Vale’s iron ore adjusted EBITDA (earnings before interest, taxes, depreciation, and amortization) increased to $1.22 billion, which is 2% higher quarter-over-quarter. This is mainly because of higher sales volumes, lower costs, and lower research and development expenses, partially offset by lower realized prices.

Total C1 (cash cost) at the port for iron ore, which includes mine, plant, railroad, and port, was $868 million after royalties. Cash costs are calculated after deducting iron ore freight costs of $736 million, depreciation of $269 million, iron ore acquired from third parties at $40 million, and one-off effects of $109 million from costs of goods sold (or COGS).

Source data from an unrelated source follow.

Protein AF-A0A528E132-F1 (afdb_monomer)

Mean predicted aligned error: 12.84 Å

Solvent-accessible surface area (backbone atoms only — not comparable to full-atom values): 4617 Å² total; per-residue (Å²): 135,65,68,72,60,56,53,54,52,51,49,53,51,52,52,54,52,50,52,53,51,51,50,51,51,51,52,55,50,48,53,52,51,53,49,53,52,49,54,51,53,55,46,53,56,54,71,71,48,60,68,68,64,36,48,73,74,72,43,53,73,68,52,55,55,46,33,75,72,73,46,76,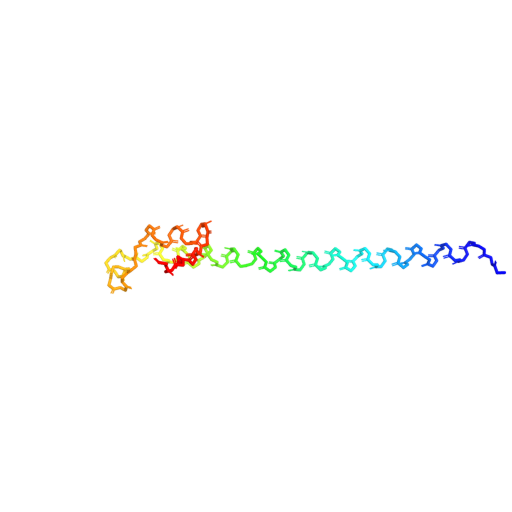73,79,77,75,87,124

pLDDT: mean 75.96, std 9.66, range [43.78, 87.62]

Radius of gyration: 24.14 Å; Cα contacts (8 Å, |Δi|>4): 14; chains: 1; bounding box: 51×32×62 Å

Structure (mmCIF, N/CA/C/O backbone):
data_AF-A0A528E132-F1
#
_entry.id   AF-A0A528E132-F1
#
loop_
_atom_site.group_PDB
_atom_site.id
_atom_site.type_symbol
_atom_site.label_atom_id
_atom_site.label_alt_id
_atom_site.label_comp_id
_atom_site.label_asym_id
_atom_site.label_entity_id
_atom_site.label_seq_id
_atom_site.pdbx_PDB_ins_code
_atom_site.Cartn_x
_atom_site.Cartn_y
_atom_site.Cartn_z
_atom_site.occupancy
_atom_site.B_iso_or_equiv
_atom_site.auth_seq_id
_atom_site.auth_comp_id
_atom_site.auth_asym_id
_atom_site.auth_atom_id
_atom_site.pdbx_PDB_model_num
ATOM 1 N N . MET A 1 1 ? 32.330 -19.934 -39.249 1.00 50.12 1 MET A N 1
ATOM 2 C CA . MET A 1 1 ? 31.218 -19.241 -38.558 1.00 50.12 1 MET A CA 1
ATOM 3 C C . MET A 1 1 ? 31.766 -17.932 -38.015 1.00 50.12 1 MET A C 1
ATOM 5 O O . MET A 1 1 ? 32.763 -17.964 -37.311 1.00 50.12 1 MET A O 1
ATOM 9 N N . THR A 1 2 ? 31.227 -16.791 -38.44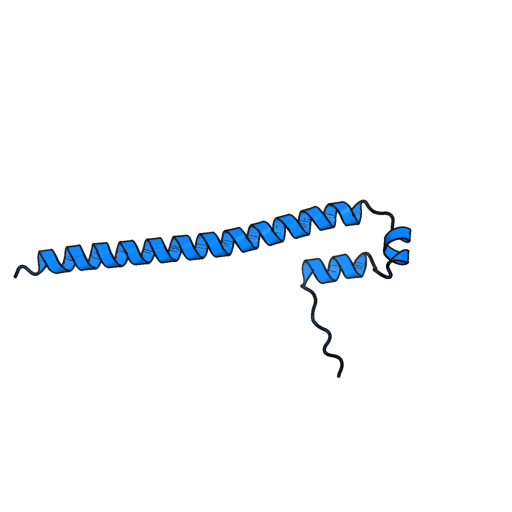3 1.00 57.06 2 THR A N 1
ATOM 10 C CA . THR A 1 2 ? 31.817 -15.465 -38.193 1.00 57.06 2 THR A CA 1
ATOM 11 C C . THR A 1 2 ? 31.466 -14.948 -36.798 1.00 57.06 2 THR A C 1
ATOM 13 O O . THR A 1 2 ? 30.292 -14.756 -36.486 1.00 57.06 2 THR A O 1
ATOM 16 N N . ILE A 1 3 ? 32.499 -14.687 -35.994 1.00 63.69 3 ILE A N 1
ATOM 17 C CA . ILE A 1 3 ? 32.456 -14.197 -34.602 1.00 63.69 3 ILE A CA 1
ATOM 18 C C . ILE A 1 3 ? 31.519 -12.979 -34.439 1.00 63.69 3 ILE A C 1
ATOM 20 O O . ILE A 1 3 ? 30.720 -12.933 -33.506 1.00 63.69 3 ILE A O 1
ATOM 24 N N . PHE A 1 4 ? 31.500 -12.074 -35.423 1.00 59.53 4 PHE A N 1
ATOM 25 C CA . PHE A 1 4 ? 30.620 -10.895 -35.463 1.00 59.53 4 PHE A CA 1
ATOM 26 C C . PHE A 1 4 ? 29.112 -11.208 -35.401 1.00 59.53 4 PHE A C 1
ATOM 28 O O . PHE A 1 4 ? 28.337 -10.434 -34.845 1.00 59.53 4 PHE A O 1
ATOM 35 N N . GLY A 1 5 ? 28.671 -12.341 -35.956 1.00 62.41 5 GLY A N 1
ATOM 36 C CA . GLY A 1 5 ? 27.255 -12.724 -35.941 1.00 62.41 5 GLY A CA 1
ATOM 37 C C . GLY A 1 5 ? 26.785 -13.214 -34.569 1.00 62.41 5 GLY A C 1
ATOM 38 O O . GLY A 1 5 ? 25.642 -12.977 -34.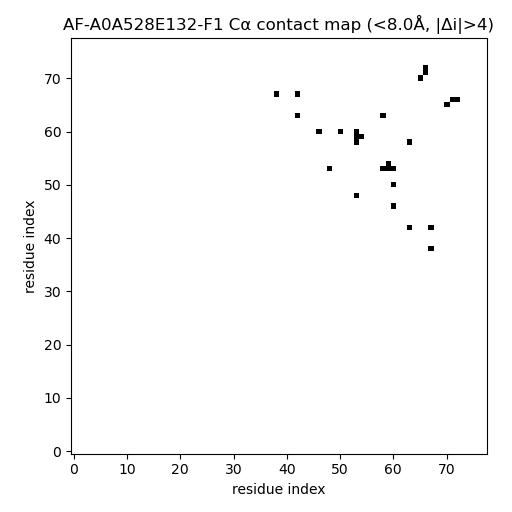185 1.00 62.41 5 GLY A O 1
ATOM 39 N N . GLN A 1 6 ? 27.671 -13.864 -33.808 1.00 66.56 6 GLN A N 1
ATOM 40 C CA . GLN A 1 6 ? 27.361 -14.356 -32.463 1.00 66.56 6 GLN A CA 1
ATOM 41 C C . GLN A 1 6 ? 27.298 -13.214 -31.445 1.00 66.56 6 GLN A C 1
ATOM 43 O O . GLN A 1 6 ? 26.421 -13.208 -30.583 1.00 66.56 6 GLN A O 1
ATOM 48 N N . GLU A 1 7 ? 28.168 -12.216 -31.587 1.00 65.19 7 GLU A N 1
ATOM 49 C CA . GLU A 1 7 ? 28.207 -11.035 -30.723 1.00 65.19 7 GLU A CA 1
ATOM 50 C C . GLU A 1 7 ? 26.949 -10.164 -30.874 1.00 65.19 7 GLU A C 1
ATOM 52 O O . GLU A 1 7 ? 26.345 -9.755 -29.881 1.00 65.19 7 GLU A O 1
ATOM 57 N N . LEU A 1 8 ? 26.469 -9.968 -32.109 1.00 64.81 8 LEU A N 1
ATOM 58 C CA . LEU A 1 8 ? 25.236 -9.220 -32.374 1.00 64.81 8 LEU A CA 1
ATOM 59 C C . LEU A 1 8 ? 23.994 -9.920 -31.787 1.00 64.81 8 LEU A C 1
ATOM 61 O O . LEU A 1 8 ? 23.113 -9.273 -31.215 1.00 64.81 8 LEU A O 1
ATOM 65 N N . VAL A 1 9 ? 23.928 -11.252 -31.897 1.00 70.00 9 VAL A N 1
ATOM 66 C CA . VAL A 1 9 ? 22.838 -12.069 -31.334 1.00 70.00 9 VAL A CA 1
ATOM 67 C C . VAL A 1 9 ? 22.873 -12.052 -29.804 1.00 70.00 9 VAL A C 1
ATOM 69 O O . VAL A 1 9 ? 21.826 -11.884 -29.173 1.00 70.00 9 VAL A O 1
ATOM 72 N N . ALA A 1 10 ? 24.060 -12.157 -29.202 1.00 69.44 10 ALA A N 1
ATOM 73 C CA . ALA A 1 10 ? 24.238 -12.059 -27.757 1.00 69.44 10 ALA A CA 1
ATOM 74 C C . ALA A 1 10 ? 23.819 -10.679 -27.223 1.00 69.44 10 ALA A C 1
ATOM 76 O O . ALA A 1 10 ? 23.084 -10.604 -26.238 1.00 69.44 10 ALA A O 1
ATOM 77 N N . ASN A 1 11 ? 24.195 -9.597 -27.911 1.00 74.81 11 ASN A N 1
ATOM 78 C CA . ASN A 1 11 ? 23.833 -8.231 -27.531 1.00 74.81 11 ASN A CA 1
ATOM 79 C C . ASN A 1 11 ? 22.314 -7.992 -27.633 1.00 74.81 11 ASN A C 1
ATOM 81 O O . ASN A 1 11 ? 21.688 -7.492 -26.700 1.00 74.81 11 ASN A O 1
ATOM 85 N N . ARG A 1 12 ? 21.673 -8.464 -28.711 1.00 76.12 12 ARG A N 1
ATOM 86 C CA . ARG A 1 12 ? 20.208 -8.407 -28.861 1.00 76.12 12 ARG A CA 1
ATOM 87 C C . ARG A 1 12 ? 19.479 -9.189 -27.763 1.00 76.12 12 ARG A C 1
ATOM 89 O O . ARG A 1 12 ? 18.474 -8.715 -27.234 1.00 76.12 12 ARG A O 1
ATOM 96 N N . SER A 1 13 ? 19.989 -10.368 -27.406 1.00 81.75 13 SER A N 1
ATOM 97 C CA . SER A 1 13 ? 19.446 -11.191 -26.319 1.00 81.75 13 SER A CA 1
ATOM 98 C C . SER A 1 13 ? 19.601 -10.509 -24.954 1.00 81.75 13 SER A C 1
ATOM 100 O O . SER A 1 13 ? 18.654 -10.469 -24.166 1.00 81.75 13 SER A O 1
ATOM 102 N N . ALA A 1 14 ? 20.768 -9.922 -24.680 1.00 78.50 14 ALA A N 1
ATOM 103 C CA . ALA A 1 14 ? 21.031 -9.182 -23.447 1.00 78.50 14 ALA A CA 1
ATOM 104 C C . ALA A 1 14 ? 20.107 -7.962 -23.308 1.00 78.50 14 ALA A C 1
ATOM 106 O O . ALA A 1 14 ? 19.493 -7.758 -22.260 1.00 78.50 14 ALA A O 1
ATOM 107 N N . LEU A 1 15 ? 19.932 -7.209 -24.394 1.00 80.25 15 LEU A N 1
ATOM 108 C CA . LEU A 1 15 ? 19.075 -6.030 -24.451 1.00 80.25 15 LEU A CA 1
ATOM 109 C C . LEU A 1 15 ? 17.597 -6.406 -24.241 1.00 80.25 15 LEU A C 1
ATOM 111 O O . LEU A 1 15 ? 16.918 -5.798 -23.417 1.00 80.25 15 LEU A O 1
ATOM 115 N N . SER A 1 16 ? 17.117 -7.487 -24.868 1.00 81.31 16 SER A N 1
ATOM 116 C CA . SER A 1 16 ? 15.763 -8.016 -24.635 1.00 81.31 16 SER A CA 1
ATOM 117 C C . SER A 1 16 ? 15.519 -8.401 -23.171 1.00 81.31 16 SER A C 1
ATOM 119 O O . SER A 1 16 ? 14.448 -8.129 -22.627 1.00 81.31 16 SER A O 1
ATOM 121 N N . ARG A 1 17 ? 16.501 -9.031 -22.517 1.00 83.69 17 ARG A N 1
ATOM 122 C CA . ARG A 1 17 ? 16.394 -9.439 -21.109 1.00 83.69 17 ARG A CA 1
ATOM 123 C C . ARG A 1 17 ? 16.392 -8.235 -20.166 1.00 83.69 17 ARG A C 1
ATOM 125 O O . ARG A 1 17 ? 15.661 -8.228 -19.174 1.00 83.69 17 ARG A O 1
ATOM 132 N N . PHE A 1 18 ? 17.172 -7.209 -20.494 1.00 80.25 18 PHE A N 1
ATOM 133 C CA . PHE A 1 18 ? 17.193 -5.952 -19.758 1.00 80.25 18 PHE A CA 1
ATOM 134 C C . PHE A 1 18 ? 15.824 -5.259 -19.795 1.00 80.25 18 PHE A C 1
ATOM 136 O O . PHE A 1 18 ? 15.271 -4.953 -18.740 1.00 80.25 18 PHE A O 1
ATOM 143 N N . PHE A 1 19 ? 15.220 -5.109 -20.979 1.00 77.12 19 PHE A N 1
ATOM 144 C CA . PHE A 1 19 ? 13.882 -4.519 -21.111 1.00 77.12 19 PHE A CA 1
ATOM 145 C C . PHE A 1 19 ? 12.810 -5.306 -20.356 1.00 77.12 19 PHE A C 1
ATOM 147 O O . PHE A 1 19 ? 12.005 -4.698 -19.655 1.00 77.12 19 PHE A O 1
ATOM 154 N N . AL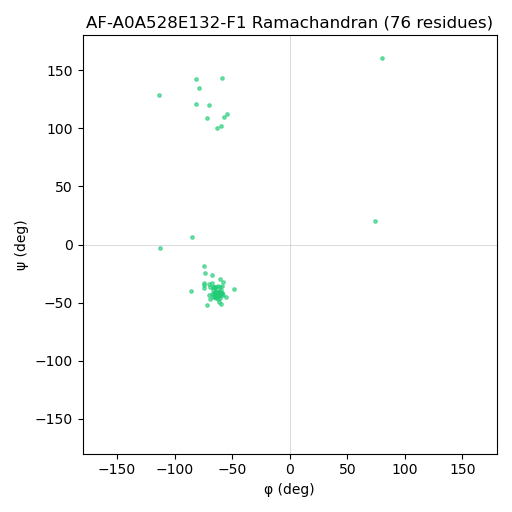A A 1 20 ? 12.828 -6.640 -20.428 1.00 83.88 20 ALA A N 1
ATOM 155 C CA . ALA A 1 20 ? 11.901 -7.471 -19.658 1.00 83.88 20 ALA A CA 1
ATOM 156 C C . ALA A 1 20 ? 12.028 -7.211 -18.145 1.00 83.88 20 ALA A C 1
ATOM 158 O O . ALA A 1 20 ? 11.028 -7.032 -17.455 1.00 83.88 20 ALA A O 1
ATOM 159 N N . THR A 1 21 ? 13.261 -7.099 -17.644 1.00 82.3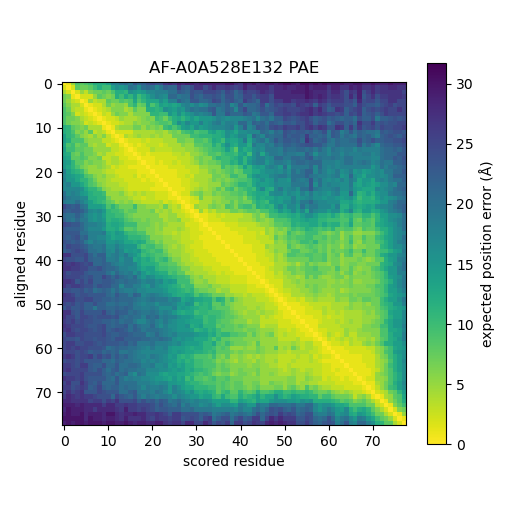1 21 THR A N 1
ATOM 160 C CA . THR A 1 21 ? 13.531 -6.817 -16.226 1.00 82.31 21 THR A CA 1
ATOM 161 C C . THR A 1 21 ? 13.024 -5.431 -15.820 1.00 82.31 21 THR A C 1
ATOM 163 O O . THR A 1 21 ? 12.369 -5.288 -14.790 1.00 82.31 21 THR A O 1
ATOM 166 N N . VAL A 1 22 ? 13.270 -4.407 -16.642 1.00 79.81 22 VAL A N 1
ATOM 167 C CA . VAL A 1 22 ? 12.790 -3.039 -16.388 1.00 79.81 22 VAL A CA 1
ATOM 168 C C . VAL A 1 22 ? 11.261 -2.975 -16.386 1.00 79.81 22 VAL A C 1
ATOM 170 O O . VAL A 1 22 ? 10.678 -2.327 -15.515 1.00 79.81 22 VAL A O 1
ATOM 173 N N . VAL A 1 23 ? 10.597 -3.673 -17.312 1.00 82.25 23 VAL A N 1
ATOM 174 C CA . VAL A 1 23 ? 9.130 -3.738 -17.369 1.00 82.25 23 VAL A CA 1
ATOM 175 C C . VAL A 1 23 ? 8.566 -4.386 -16.106 1.00 82.25 23 VAL A C 1
ATOM 177 O O . VAL A 1 23 ? 7.669 -3.812 -15.489 1.00 82.25 23 VAL A O 1
ATOM 180 N N . GLU A 1 24 ? 9.121 -5.509 -15.656 1.00 79.19 24 GLU A N 1
ATOM 181 C CA . GLU A 1 24 ? 8.681 -6.167 -14.419 1.00 79.19 24 GLU A CA 1
ATOM 182 C C . GLU A 1 24 ? 8.879 -5.276 -13.183 1.00 79.19 24 GLU A C 1
ATOM 184 O O . GLU A 1 24 ? 7.955 -5.109 -12.382 1.00 79.19 24 GLU A O 1
ATOM 189 N N . ILE A 1 25 ? 10.031 -4.604 -13.067 1.00 79.31 25 ILE A N 1
ATOM 190 C CA . ILE A 1 25 ? 10.288 -3.639 -11.985 1.00 79.31 25 ILE A CA 1
ATOM 191 C C . ILE A 1 25 ? 9.273 -2.493 -12.033 1.00 79.31 25 ILE A C 1
ATOM 193 O O . ILE A 1 25 ? 8.724 -2.106 -10.997 1.00 79.31 25 ILE A O 1
ATOM 197 N N . SER A 1 26 ? 8.978 -1.967 -13.223 1.00 69.62 26 SER A N 1
ATOM 198 C CA . SER A 1 26 ? 8.015 -0.876 -13.391 1.00 69.62 26 SER A CA 1
ATOM 199 C C . SER A 1 26 ? 6.596 -1.303 -13.014 1.00 69.62 26 SER A C 1
ATOM 201 O O . SER A 1 26 ? 5.877 -0.550 -12.358 1.00 69.62 26 SER A O 1
ATOM 203 N N . ARG A 1 27 ? 6.208 -2.543 -13.334 1.00 79.94 27 ARG A N 1
ATOM 204 C CA . ARG A 1 27 ? 4.894 -3.106 -13.019 1.00 79.94 27 ARG A CA 1
ATOM 205 C C . ARG A 1 27 ? 4.740 -3.359 -11.520 1.00 79.94 27 ARG A C 1
ATOM 207 O O . ARG A 1 27 ? 3.720 -2.982 -10.939 1.00 79.94 27 ARG A O 1
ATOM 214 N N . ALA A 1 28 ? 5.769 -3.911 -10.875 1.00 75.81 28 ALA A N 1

The C1 FOB (free on board) was the lowest in the industry at $12.70 per metric ton in 3Q15, which is 20% lower quarter-over-quarter. The lower cost is primarily due to the depreciation of the Brazilian real. Going forward, the further reduction in cash cost will largely depend on the depreciation of Brazilian currency. If Brazilian currency further depreciates, it will have a positive impact on the iron cash cost. BHP Billiton (BHP) and Rio Tinto (RIO), Vale’s peers, reported cash cost of $17.0 per ton and $16.2 per ton, respectively, in 2Q15.

Iron ore market outlook

The iron ore production is expected to increase globally due to the consistent increase in capacity. Vale’s management has indicated that the iron ore demand is expected to pick up from 2016 onwards. The iron ore growth will be driven by the global steel demand. The steel demand may pick up in 2016, primarily led by developed economies.

The iShares MSCI Brazil Capped ETF (EWZ) invests in large-cap and mid-cap companies in Brazil. Vale forms 2.8% of EWZ ETF holdings. CLF forms 3.3% of the SPDR S&P Metals and Mining ETF (XME) holdings.